Fig. 4(a) and (b) indicate the radial density distributions of beads in the crosslinked A₄B₈C₈ and A₁₀B₅C₅ systems. From the cross-sectional morphologies, it can be seen that the self-assembly structure of copolymers and the loading positions of N and D remain unchanged. The distribution of linker beads synchronizes with that of crosslinking block C. The thicknesses of crosslinked layer C in A₄B₈C₈ and A₁₀B₅C₅ systems are increased from 3.2 to 6.0 distance unit (improved by 87.5%) and from 2.4 to 4.0 distance unit (improved by 41.9%), respectively, and the volume expansion degrees of the two systems are calculated to be 19.2% and 6.7% (based on the radial distance of “total” density lines), respectively. Fig. 4(c) and (d) indicate the interaction potential energies and dynamical fluctuation radius of the crosslinked A₄B₈C₈ and A₁₀B₅C₅ systems, respectively. In terms of energy, compared to uncrosslinked systems, the E_ABC-N values in crosslinked A₄B₈C₈ and A₁₀B₅C₅ systems are decreased to proportions of 28.9% and 41.7%, respectively, while the E_ABC-D and E_ABC-W values have hardly decreased. It is inferred from this that the crosslinking structure mainly weakens the interaction between copolymers and N beads, i.e., the loading capacity for N may be reduced.

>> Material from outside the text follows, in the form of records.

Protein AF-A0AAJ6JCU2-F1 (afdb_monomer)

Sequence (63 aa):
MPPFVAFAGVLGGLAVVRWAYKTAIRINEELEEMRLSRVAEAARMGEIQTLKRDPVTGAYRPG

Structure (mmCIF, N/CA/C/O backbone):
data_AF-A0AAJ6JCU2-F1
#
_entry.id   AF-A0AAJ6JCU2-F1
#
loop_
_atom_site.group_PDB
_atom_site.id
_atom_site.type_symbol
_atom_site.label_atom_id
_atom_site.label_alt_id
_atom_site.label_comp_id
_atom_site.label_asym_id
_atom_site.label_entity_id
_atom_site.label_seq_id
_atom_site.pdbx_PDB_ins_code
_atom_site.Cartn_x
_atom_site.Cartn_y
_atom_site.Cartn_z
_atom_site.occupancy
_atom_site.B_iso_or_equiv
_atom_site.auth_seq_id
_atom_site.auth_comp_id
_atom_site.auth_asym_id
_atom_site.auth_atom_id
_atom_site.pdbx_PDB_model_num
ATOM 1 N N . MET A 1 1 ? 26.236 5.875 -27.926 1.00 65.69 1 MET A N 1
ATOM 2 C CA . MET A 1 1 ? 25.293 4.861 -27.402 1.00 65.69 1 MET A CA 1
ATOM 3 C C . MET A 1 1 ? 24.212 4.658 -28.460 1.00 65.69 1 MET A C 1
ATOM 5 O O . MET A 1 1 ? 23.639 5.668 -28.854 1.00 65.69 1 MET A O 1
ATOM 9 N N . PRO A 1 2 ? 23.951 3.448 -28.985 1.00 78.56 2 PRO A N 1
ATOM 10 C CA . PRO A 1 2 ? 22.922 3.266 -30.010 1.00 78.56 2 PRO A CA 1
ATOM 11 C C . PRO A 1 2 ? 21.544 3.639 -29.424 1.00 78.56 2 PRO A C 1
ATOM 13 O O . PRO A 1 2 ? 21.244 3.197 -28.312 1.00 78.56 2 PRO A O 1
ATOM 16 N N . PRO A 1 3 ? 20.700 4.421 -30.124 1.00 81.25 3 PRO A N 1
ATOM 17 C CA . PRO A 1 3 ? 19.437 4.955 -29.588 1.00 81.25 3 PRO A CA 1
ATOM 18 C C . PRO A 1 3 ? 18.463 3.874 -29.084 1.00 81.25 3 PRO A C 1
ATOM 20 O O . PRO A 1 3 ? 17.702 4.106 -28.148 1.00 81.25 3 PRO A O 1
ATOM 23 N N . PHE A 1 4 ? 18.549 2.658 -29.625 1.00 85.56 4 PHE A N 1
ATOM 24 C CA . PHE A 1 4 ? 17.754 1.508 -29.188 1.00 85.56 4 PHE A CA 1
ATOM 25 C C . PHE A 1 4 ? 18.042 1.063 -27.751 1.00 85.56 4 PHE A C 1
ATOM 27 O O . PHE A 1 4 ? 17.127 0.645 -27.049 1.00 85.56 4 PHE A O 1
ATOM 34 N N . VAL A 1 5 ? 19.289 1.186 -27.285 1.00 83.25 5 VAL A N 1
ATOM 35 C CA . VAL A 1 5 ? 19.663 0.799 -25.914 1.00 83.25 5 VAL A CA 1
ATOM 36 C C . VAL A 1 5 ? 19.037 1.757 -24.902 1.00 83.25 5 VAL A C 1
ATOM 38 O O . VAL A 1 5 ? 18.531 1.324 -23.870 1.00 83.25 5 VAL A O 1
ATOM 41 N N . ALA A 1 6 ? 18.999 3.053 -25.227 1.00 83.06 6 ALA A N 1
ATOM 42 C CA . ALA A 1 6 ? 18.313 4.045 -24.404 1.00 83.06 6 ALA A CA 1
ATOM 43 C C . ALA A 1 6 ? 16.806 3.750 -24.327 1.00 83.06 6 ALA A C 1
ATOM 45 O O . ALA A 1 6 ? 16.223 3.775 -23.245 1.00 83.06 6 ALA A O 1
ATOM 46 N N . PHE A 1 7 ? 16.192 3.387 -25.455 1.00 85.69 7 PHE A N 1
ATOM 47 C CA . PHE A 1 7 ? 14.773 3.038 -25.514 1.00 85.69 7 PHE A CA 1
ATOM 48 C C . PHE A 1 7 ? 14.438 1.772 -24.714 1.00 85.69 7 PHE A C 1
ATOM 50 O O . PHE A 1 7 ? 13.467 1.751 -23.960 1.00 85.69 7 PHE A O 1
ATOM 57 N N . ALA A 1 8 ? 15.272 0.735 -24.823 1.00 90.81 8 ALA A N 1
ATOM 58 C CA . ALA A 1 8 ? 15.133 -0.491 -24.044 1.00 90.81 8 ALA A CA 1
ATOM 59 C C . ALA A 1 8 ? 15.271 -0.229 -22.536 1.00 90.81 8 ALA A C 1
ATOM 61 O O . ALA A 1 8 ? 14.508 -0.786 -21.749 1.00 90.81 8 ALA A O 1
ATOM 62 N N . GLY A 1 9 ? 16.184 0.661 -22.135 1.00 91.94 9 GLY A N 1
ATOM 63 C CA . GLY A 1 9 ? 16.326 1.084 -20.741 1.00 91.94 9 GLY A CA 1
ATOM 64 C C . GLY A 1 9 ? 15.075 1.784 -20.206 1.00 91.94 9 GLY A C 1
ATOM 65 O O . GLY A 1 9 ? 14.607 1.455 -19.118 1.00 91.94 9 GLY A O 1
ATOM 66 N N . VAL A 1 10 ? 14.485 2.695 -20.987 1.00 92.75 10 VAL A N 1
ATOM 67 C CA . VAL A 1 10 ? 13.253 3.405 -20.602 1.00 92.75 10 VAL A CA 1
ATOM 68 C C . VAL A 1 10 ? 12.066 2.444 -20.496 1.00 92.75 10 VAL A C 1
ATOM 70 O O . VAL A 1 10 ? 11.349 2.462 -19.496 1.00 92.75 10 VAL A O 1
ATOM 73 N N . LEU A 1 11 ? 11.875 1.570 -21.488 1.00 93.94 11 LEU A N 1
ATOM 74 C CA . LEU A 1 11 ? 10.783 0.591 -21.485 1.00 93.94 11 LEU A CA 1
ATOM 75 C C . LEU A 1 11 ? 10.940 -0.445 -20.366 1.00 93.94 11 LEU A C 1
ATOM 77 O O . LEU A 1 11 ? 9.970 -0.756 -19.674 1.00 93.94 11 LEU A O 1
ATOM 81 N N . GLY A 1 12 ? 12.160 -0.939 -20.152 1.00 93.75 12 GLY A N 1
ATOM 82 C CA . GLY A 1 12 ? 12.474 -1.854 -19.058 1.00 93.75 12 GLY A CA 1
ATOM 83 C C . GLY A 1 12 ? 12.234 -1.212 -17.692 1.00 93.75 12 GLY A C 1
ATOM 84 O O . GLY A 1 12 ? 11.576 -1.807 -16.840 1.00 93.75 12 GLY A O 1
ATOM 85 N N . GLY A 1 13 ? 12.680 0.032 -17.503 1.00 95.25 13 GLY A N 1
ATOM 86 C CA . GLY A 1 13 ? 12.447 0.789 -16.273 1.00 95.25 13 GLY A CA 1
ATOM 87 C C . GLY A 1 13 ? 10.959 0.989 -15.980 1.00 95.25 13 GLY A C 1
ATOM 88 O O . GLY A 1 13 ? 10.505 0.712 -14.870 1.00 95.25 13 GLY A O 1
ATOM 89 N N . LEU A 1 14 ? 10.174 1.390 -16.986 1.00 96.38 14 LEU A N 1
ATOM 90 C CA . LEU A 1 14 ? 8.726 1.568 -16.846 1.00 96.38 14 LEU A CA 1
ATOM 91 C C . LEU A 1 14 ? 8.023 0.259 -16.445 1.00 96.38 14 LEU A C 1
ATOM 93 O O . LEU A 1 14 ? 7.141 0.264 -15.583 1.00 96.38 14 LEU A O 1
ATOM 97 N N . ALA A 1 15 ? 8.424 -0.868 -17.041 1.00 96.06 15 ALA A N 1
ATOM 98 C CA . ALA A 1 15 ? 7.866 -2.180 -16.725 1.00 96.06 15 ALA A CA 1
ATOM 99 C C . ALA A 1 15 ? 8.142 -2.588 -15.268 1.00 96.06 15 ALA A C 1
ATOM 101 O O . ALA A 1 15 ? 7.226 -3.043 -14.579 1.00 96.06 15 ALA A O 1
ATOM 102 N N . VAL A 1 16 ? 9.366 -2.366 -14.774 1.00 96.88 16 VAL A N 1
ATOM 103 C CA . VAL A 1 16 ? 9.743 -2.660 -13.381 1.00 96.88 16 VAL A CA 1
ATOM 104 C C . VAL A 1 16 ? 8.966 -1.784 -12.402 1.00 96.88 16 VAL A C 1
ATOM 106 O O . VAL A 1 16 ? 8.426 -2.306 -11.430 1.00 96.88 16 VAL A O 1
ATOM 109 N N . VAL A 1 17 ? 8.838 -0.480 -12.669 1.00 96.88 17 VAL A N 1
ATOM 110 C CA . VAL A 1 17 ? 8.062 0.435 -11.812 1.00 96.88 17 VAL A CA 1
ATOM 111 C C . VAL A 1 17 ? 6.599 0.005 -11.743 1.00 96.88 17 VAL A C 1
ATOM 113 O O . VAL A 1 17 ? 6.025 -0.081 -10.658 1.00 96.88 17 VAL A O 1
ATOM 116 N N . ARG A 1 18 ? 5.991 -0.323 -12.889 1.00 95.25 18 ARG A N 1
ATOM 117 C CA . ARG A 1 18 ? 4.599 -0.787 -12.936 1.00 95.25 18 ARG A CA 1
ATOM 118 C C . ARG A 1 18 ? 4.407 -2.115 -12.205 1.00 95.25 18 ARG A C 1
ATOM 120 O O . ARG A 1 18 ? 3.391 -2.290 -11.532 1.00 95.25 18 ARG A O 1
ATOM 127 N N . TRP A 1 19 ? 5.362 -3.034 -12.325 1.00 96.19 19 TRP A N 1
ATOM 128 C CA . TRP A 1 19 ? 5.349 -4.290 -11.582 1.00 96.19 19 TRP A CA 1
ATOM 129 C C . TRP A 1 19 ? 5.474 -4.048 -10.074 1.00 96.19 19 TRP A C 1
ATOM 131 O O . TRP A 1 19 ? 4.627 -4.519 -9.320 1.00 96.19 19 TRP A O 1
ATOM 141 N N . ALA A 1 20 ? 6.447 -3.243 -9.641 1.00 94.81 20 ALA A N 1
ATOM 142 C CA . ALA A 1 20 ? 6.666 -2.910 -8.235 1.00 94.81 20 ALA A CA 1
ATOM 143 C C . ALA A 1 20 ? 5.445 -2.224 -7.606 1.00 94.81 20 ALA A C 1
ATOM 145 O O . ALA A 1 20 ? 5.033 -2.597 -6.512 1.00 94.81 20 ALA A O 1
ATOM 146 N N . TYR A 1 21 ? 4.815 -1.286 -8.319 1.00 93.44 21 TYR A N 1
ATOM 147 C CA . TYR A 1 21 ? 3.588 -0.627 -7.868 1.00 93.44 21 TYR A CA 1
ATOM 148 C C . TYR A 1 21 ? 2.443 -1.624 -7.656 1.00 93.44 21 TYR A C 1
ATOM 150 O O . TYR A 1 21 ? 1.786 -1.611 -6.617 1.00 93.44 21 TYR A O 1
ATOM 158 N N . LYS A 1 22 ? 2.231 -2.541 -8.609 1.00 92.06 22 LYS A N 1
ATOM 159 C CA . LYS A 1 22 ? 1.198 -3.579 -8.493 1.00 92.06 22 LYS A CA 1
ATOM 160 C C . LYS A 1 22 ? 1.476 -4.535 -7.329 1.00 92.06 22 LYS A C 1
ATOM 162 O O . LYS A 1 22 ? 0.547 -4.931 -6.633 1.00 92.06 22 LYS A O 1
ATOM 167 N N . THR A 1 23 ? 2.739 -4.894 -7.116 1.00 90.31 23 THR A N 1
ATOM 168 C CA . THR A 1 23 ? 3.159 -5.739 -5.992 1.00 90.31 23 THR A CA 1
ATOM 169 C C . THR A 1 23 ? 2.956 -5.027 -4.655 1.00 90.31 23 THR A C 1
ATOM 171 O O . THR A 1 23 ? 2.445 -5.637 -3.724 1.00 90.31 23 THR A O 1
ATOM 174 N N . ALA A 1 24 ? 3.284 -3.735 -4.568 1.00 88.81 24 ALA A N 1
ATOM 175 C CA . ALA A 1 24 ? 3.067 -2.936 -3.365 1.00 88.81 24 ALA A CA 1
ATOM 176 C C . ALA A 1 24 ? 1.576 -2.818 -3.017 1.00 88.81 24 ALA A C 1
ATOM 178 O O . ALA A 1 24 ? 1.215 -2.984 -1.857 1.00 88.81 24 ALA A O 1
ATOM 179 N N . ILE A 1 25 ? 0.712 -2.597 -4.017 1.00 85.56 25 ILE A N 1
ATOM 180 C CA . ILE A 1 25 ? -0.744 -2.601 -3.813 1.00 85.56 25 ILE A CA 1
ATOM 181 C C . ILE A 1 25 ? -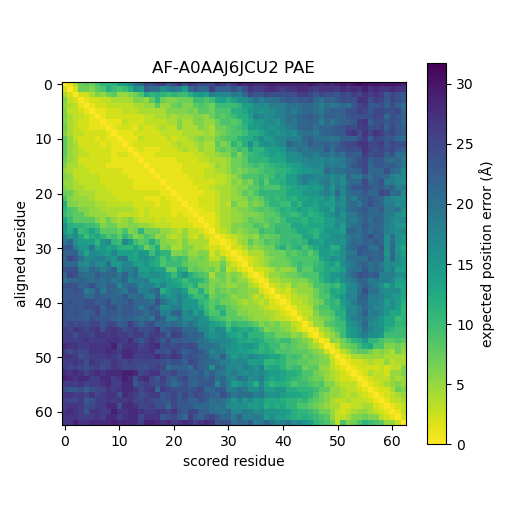1.208 -3.954 -3.280 1.00 85.56 25 ILE A C 1
ATOM 183 O O . ILE A 1 25 ? -1.889 -3.980 -2.264 1.00 85.56 25 ILE A O 1
ATOM 187 N N . ARG A 1 26 ? -0.794 -5.062 -3.907 1.00 83.25 26 ARG A N 1
ATOM 188 C CA . ARG A 1 26 ? -1.193 -6.409 -3.474 1.00 83.25 26 ARG A CA 1
ATOM 189 C C . ARG A 1 26 ? -0.813 -6.685 -2.017 1.00 83.25 26 ARG A C 1
ATOM 191 O O . ARG A 1 26 ? -1.634 -7.174 -1.256 1.00 83.25 26 ARG A O 1
ATOM 198 N N . ILE A 1 27 ? 0.414 -6.340 -1.622 1.00 81.06 27 ILE A N 1
ATOM 199 C CA . ILE A 1 27 ? 0.873 -6.506 -0.234 1.00 81.06 27 ILE A CA 1
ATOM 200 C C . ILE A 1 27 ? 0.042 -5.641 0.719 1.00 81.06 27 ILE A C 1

In terms of dynamics, it can be seen that all the Δr_ABC, Δr_N, and Δr_D values experience large reduction, indicating that the motion abilities of these beads are weakened by the formation of the crosslinking structure. This phenomenon reflects that the loading stability of the two drug molecules in the polymer vesicle is clearly improved by chemical crosslinking of the shell.

Fig. 4 Properties of the structure, energy, and dynamics of crosslinked A₄B₈C₈ and A₁₀B₅C₅ polymer vesicles loaded with N in the shell and D in the core. (a) and (b) Radial density distributions of total and separate beads. (c) Interaction potential energies for molecule pairs of ABC-N, ABC-D, and ABC-W, respectively. (d) Dynamical fluctuation radii of ABC, N, and D molecules.

3.3 Stimuli-triggered response of crosslinked vesicles

Triggered by the specific tumor microenvironment condition (e.g., low pH value), the crosslinked vesicles may experience breakage of crosslinking bonds and protonation of amino groups, which will ultimately lead to vesicle dissociation and drug release. To reveal the response mechanism of the crosslinked A₄B₈C₈ and A₁₀B₅C₅ vesicles, we simulated their responsive decrosslinking processes at low pH values and compared their differences in evolutions of morphology, drug–polymer interaction, dynamic fluctuation, and drug release properties. The interaction parameters between responsive block C and other beads under acidic conditions were also changed, i.e., the a_CA, a_CD and a_CW values were reduced from 80, 80 and 100 to 40, respectively, to simulate the enhanced compatibility, while the a_CN and a_CC values were increased from 25 to 40 to simulate the enhanced incompatibility. Fig. 5 and 6 display the snapshots of equilibrated model structures of the two vesicles versus the reduction of the crosslinking degree. For the crosslinked A₄B₈C₈ vesicle, it can be observed that the vesicle maintains the spherical morphology at crosslinking degrees of 91% and 80%, dissociates out small spherical micelles at 60% and 40%, and totally dissociates into small spherical micelles at 20% and 0%. By comparison, the crosslinked A₁₀B₅C₅ vesicle maintains the spherical morphology at crosslinking degrees of 96% and 80%, experiences local dissociation at 60% and 40%, and dissociates into worm-like or small spherical micelles at 20% and 0%. The different re-assembly morphologies of the two systems can be attributed to the different length ratios of hydrophilic and hydrophobic blocks.

Fig. 5 Morphological evolution of the crosslinked A₄B₈C₈ vesicle during the responsive decrosslinking process in acidic solution. Cross-sectional views of several structures are given to show inner details.

Fig. 6 Morphological evolution of the crosslinked A₁₀B₅C₅ vesicle during the responsive decrosslinking process in acidic solution. Cross-sectional views of several structures are given to show inner details.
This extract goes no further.